Reproduce exactly the lines below from the one containing "ATOM 30 N N" through the one containing "ATOM 38 C CA", including both, and nothing else.
━━━━━ Supplied records ━━━━━
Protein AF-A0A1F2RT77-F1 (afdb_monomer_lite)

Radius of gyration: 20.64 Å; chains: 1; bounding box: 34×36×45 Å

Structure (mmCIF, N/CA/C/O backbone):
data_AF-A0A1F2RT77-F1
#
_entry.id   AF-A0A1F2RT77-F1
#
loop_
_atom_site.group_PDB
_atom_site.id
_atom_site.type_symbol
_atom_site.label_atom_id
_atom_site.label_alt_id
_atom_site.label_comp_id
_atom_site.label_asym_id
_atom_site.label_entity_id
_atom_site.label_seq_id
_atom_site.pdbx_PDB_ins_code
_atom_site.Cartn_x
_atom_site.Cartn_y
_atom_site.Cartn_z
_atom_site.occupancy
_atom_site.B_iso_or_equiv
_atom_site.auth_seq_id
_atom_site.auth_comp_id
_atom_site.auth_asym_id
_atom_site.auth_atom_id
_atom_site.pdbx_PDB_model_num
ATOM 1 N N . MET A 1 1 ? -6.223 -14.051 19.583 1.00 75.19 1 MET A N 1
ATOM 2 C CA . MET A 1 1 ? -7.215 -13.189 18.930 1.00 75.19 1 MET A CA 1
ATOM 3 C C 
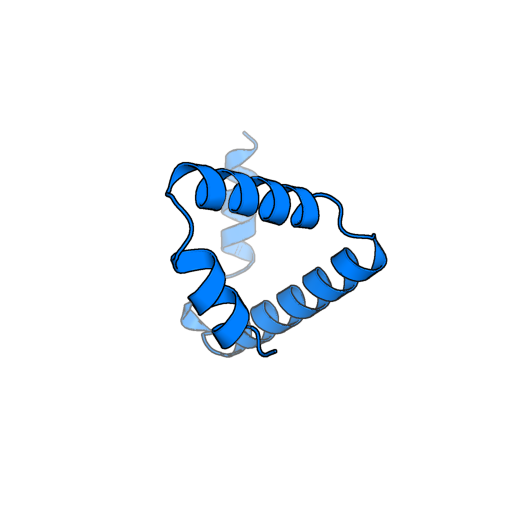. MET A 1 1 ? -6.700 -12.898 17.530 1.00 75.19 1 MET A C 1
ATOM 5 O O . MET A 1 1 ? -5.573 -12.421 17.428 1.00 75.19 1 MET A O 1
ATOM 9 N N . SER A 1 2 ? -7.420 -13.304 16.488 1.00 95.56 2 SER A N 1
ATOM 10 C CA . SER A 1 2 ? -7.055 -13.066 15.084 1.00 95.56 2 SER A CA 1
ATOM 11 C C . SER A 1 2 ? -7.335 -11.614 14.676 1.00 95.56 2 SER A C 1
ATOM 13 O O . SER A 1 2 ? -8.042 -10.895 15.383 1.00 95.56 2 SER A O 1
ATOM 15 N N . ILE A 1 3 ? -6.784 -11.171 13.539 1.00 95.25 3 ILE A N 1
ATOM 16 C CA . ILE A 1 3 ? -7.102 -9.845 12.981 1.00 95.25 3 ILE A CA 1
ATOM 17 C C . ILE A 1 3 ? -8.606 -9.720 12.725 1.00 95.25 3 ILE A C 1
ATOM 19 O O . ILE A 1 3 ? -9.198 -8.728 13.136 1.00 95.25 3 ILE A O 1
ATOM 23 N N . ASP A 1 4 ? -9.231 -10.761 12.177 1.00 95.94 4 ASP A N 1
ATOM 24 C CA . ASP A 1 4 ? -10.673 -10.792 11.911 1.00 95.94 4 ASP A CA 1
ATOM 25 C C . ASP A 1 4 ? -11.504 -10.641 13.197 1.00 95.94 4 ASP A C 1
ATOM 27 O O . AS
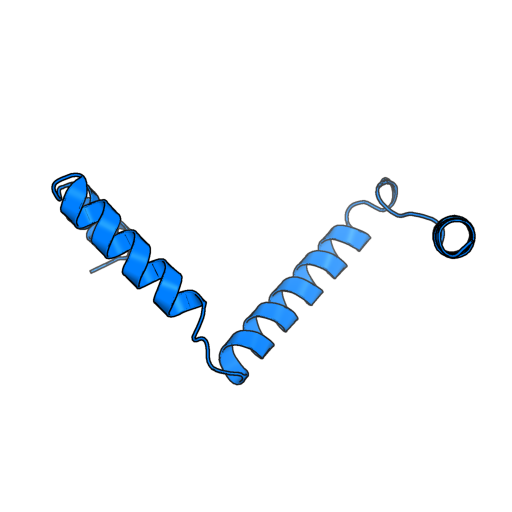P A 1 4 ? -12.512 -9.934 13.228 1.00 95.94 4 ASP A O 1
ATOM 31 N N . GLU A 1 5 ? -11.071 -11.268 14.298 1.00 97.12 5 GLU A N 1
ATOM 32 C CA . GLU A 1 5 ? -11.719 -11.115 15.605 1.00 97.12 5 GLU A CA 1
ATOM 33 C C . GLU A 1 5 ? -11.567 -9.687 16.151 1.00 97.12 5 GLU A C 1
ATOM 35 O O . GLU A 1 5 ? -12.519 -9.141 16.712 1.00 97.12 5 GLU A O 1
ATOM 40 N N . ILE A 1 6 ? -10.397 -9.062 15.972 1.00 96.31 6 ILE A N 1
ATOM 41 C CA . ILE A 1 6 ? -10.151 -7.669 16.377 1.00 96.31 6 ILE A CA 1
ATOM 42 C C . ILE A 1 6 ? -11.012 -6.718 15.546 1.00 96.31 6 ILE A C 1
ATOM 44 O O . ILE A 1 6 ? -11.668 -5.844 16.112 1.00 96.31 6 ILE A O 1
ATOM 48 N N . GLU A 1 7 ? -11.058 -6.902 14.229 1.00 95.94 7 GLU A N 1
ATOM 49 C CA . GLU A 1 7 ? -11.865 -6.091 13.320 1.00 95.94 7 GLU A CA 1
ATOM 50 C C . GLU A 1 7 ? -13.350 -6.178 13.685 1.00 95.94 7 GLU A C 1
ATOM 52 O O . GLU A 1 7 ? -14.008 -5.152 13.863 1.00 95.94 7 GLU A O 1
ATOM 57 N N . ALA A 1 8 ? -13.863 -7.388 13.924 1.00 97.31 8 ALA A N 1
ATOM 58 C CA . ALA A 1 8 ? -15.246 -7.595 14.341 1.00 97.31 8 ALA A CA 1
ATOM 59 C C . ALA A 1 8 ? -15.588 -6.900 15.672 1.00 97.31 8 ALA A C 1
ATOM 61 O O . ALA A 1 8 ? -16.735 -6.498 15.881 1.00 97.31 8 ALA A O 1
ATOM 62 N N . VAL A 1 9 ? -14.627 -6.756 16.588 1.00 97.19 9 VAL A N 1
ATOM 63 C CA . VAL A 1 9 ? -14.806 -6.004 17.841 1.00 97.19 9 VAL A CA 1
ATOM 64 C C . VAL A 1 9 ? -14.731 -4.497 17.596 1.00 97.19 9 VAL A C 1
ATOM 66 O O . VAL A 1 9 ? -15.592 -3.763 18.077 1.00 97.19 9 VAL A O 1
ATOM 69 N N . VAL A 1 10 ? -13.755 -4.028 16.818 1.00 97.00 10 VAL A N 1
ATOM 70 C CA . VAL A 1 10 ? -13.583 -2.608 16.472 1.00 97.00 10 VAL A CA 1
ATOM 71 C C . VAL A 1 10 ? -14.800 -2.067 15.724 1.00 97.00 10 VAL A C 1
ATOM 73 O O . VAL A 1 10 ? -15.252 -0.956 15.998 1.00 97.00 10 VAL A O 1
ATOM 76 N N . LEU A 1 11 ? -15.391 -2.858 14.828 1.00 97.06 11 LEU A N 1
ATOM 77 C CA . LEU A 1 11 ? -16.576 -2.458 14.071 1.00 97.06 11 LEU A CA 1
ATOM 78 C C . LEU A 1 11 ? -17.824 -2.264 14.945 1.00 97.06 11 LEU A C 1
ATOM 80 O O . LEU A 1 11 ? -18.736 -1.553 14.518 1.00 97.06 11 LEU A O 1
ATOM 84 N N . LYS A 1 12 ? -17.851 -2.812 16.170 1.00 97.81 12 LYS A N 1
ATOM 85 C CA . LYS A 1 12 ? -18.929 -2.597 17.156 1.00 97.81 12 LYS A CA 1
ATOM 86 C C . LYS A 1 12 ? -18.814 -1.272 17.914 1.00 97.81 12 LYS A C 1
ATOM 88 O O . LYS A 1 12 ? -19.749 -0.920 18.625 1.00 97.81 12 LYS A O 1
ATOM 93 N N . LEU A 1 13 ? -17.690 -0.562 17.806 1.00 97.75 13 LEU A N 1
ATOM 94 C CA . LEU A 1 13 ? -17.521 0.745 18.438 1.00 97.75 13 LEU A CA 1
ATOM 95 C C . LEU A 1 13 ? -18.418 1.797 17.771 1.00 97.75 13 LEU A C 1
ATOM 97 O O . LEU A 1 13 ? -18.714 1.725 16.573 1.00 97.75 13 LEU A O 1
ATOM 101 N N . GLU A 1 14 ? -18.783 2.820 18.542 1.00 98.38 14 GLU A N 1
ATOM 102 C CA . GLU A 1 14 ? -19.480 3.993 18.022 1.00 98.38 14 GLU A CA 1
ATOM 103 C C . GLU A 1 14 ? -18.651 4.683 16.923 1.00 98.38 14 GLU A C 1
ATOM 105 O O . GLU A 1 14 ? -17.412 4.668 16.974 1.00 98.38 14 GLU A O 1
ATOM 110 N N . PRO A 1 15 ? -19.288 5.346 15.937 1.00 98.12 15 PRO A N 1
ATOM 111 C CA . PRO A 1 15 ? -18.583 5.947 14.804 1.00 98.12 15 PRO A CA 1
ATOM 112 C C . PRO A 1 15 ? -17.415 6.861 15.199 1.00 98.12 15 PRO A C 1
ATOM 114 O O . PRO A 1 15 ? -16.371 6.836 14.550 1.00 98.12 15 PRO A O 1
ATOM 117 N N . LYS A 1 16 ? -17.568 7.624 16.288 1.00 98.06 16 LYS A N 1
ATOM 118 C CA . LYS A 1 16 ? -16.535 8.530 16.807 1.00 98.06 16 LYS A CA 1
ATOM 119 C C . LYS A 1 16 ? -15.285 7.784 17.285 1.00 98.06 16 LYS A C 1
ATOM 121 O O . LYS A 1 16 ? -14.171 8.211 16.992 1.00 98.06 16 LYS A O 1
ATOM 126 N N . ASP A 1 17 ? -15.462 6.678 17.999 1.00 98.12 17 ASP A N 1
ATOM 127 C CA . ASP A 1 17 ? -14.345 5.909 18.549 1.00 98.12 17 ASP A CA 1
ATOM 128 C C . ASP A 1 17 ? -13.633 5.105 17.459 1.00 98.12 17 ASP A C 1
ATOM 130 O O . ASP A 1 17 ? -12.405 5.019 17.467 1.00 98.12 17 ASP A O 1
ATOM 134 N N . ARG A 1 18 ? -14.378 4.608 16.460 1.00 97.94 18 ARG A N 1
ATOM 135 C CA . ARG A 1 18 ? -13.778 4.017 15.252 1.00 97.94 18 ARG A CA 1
━━━━━
━━━━━ Supplied records ━━━━━
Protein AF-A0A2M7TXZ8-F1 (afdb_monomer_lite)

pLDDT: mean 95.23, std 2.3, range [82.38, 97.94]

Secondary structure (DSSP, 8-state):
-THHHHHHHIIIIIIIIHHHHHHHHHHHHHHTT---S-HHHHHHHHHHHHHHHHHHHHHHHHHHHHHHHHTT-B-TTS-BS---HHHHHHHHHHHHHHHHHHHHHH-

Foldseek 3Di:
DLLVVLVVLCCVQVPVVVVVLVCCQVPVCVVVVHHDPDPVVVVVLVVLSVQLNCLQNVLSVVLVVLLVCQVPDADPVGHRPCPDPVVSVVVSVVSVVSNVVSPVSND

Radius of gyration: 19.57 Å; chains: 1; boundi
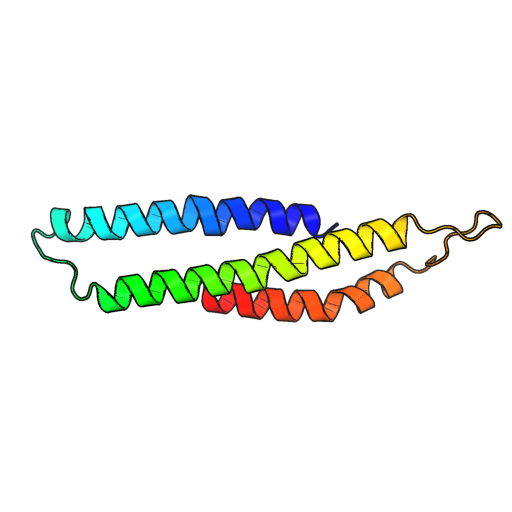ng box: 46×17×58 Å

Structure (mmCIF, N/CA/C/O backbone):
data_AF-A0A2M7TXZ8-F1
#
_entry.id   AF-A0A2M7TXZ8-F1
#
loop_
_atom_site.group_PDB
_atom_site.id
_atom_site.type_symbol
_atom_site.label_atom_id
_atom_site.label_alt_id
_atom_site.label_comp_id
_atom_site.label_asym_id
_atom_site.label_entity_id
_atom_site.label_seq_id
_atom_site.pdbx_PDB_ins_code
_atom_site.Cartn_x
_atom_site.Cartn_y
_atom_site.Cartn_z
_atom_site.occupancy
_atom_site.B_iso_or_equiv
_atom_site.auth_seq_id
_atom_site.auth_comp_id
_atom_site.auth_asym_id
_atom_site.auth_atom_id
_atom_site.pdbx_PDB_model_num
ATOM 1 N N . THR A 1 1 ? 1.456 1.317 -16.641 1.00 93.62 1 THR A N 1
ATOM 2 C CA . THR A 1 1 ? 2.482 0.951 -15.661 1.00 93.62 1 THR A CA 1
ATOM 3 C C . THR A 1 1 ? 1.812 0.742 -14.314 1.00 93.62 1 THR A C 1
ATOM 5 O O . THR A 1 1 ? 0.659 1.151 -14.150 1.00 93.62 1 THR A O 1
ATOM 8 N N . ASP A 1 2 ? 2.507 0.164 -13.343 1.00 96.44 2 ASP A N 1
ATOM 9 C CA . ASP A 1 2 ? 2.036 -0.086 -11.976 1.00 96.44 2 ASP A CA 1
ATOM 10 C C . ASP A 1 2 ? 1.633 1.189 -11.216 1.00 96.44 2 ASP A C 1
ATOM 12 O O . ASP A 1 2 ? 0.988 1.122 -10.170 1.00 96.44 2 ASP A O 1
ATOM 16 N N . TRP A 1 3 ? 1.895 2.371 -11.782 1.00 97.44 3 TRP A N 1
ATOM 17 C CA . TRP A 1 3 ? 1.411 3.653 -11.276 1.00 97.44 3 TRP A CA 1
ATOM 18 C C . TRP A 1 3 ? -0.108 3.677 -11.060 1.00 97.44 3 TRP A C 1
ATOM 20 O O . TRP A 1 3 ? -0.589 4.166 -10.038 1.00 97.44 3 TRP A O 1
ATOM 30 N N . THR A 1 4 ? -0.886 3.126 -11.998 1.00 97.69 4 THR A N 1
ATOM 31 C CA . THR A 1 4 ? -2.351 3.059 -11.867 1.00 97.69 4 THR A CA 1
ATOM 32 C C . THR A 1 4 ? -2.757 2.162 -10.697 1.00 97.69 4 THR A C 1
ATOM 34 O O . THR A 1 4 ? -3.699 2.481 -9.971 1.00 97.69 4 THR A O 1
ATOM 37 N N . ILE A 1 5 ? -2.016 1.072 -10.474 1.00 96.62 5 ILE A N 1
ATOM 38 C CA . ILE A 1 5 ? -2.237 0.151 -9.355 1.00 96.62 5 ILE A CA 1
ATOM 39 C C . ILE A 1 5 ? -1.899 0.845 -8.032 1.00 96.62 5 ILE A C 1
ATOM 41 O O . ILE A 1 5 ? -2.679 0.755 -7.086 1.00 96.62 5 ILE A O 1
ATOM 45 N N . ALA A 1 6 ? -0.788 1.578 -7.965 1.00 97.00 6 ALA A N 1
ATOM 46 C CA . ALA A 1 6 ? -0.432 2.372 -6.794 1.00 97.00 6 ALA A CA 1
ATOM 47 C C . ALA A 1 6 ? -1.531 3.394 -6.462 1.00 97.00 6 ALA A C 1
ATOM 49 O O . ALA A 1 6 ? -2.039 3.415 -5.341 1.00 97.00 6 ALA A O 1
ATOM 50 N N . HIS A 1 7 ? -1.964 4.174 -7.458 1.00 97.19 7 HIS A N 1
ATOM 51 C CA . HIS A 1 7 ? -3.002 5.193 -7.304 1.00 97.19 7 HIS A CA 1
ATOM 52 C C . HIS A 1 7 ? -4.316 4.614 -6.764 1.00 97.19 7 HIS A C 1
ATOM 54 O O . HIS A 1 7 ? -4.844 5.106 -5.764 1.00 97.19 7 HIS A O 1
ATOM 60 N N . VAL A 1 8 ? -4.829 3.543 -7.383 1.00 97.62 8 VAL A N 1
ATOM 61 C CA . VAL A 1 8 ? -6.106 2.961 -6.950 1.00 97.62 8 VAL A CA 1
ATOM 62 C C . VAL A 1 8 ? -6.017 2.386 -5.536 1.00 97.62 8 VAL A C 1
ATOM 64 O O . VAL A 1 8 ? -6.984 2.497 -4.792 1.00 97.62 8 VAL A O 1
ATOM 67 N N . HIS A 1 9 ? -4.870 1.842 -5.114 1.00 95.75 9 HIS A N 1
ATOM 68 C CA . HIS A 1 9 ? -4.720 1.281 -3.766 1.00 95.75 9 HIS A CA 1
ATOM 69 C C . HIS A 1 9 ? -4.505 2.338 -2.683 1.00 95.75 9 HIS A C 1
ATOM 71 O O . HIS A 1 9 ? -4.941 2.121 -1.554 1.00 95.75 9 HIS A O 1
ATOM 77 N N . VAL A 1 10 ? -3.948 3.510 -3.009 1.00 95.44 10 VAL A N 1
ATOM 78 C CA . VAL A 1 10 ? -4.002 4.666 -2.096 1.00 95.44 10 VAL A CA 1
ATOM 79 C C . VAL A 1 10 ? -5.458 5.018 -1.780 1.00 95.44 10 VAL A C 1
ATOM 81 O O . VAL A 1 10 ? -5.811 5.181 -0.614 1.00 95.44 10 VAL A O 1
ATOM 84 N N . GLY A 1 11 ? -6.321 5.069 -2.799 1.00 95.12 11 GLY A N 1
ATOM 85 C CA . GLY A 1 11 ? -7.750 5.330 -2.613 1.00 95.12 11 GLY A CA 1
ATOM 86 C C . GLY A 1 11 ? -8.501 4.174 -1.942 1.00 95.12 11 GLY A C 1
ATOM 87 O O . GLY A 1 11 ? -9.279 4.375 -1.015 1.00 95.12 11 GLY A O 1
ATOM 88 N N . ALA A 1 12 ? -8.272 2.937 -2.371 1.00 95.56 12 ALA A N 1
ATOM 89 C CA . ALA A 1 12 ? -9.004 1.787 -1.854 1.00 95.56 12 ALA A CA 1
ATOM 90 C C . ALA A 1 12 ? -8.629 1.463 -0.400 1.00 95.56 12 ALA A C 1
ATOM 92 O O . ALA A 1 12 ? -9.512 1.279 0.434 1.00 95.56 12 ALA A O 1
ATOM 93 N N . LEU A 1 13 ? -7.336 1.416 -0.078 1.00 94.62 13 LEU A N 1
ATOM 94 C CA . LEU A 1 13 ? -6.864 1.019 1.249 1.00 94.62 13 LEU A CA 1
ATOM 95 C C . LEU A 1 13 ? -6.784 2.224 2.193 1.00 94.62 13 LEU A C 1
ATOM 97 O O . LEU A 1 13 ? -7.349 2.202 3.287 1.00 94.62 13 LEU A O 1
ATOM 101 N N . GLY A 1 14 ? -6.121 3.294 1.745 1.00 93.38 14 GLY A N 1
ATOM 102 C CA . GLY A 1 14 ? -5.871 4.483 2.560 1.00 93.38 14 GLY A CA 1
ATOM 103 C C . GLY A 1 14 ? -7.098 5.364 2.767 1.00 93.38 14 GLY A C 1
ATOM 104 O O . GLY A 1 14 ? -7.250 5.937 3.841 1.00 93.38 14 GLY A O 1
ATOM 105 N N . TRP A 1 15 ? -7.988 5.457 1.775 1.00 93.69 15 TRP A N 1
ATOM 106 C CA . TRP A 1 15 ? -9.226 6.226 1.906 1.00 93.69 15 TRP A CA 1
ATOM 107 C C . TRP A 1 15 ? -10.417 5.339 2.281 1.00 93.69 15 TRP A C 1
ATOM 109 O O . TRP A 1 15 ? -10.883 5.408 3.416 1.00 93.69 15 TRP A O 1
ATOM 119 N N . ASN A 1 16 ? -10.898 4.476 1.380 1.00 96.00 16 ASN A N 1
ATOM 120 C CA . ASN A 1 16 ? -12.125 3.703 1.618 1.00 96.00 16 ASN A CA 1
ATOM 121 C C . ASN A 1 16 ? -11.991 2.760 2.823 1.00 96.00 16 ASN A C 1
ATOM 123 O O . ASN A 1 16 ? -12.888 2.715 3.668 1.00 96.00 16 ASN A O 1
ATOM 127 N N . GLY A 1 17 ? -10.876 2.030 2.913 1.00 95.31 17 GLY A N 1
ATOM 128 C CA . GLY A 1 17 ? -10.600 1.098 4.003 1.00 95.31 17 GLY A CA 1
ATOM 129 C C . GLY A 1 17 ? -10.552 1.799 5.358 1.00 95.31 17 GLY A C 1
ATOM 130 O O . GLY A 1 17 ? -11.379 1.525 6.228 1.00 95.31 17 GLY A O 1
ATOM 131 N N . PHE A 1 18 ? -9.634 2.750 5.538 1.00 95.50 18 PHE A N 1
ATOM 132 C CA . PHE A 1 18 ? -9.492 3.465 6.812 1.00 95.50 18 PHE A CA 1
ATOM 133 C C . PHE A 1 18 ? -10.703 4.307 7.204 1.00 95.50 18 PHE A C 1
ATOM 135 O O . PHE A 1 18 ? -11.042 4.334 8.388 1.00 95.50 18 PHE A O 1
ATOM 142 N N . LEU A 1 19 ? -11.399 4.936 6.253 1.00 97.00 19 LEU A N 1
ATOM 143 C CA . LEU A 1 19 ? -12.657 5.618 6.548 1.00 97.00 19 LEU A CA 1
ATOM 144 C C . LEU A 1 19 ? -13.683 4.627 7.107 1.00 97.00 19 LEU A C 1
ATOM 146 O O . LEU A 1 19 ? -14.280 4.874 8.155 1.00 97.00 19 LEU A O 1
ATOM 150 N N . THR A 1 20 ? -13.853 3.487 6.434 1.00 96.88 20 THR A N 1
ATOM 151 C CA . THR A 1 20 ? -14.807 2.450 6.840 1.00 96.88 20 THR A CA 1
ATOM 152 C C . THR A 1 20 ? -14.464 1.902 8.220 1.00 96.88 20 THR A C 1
━━━━━
- [Response to the exercise]:
ATOM 30 N N . THR A 1 4 ? -0.886 3.126 -11.998 1.00 97.69 4 THR A N 1
ATOM 31 C CA . THR A 1 4 ? -2.351 3.059 -11.867 1.00 97.69 4 THR A CA 1
ATOM 32 C C . THR A 1 4 ? -2.757 2.162 -10.697 1.00 97.69 4 THR A C 1
ATOM 34 O O . THR A 1 4 ? -3.699 2.481 -9.971 1.00 97.69 4 THR A O 1
ATOM 37 N N . ILE A 1 5 ? -2.016 1.072 -10.474 1.00 96.62 5 ILE A N 1
ATOM 38 C CA . ILE A 1 5 ? -2.237 0.151 -9.355 1.00 96.62 5 ILE A CA 1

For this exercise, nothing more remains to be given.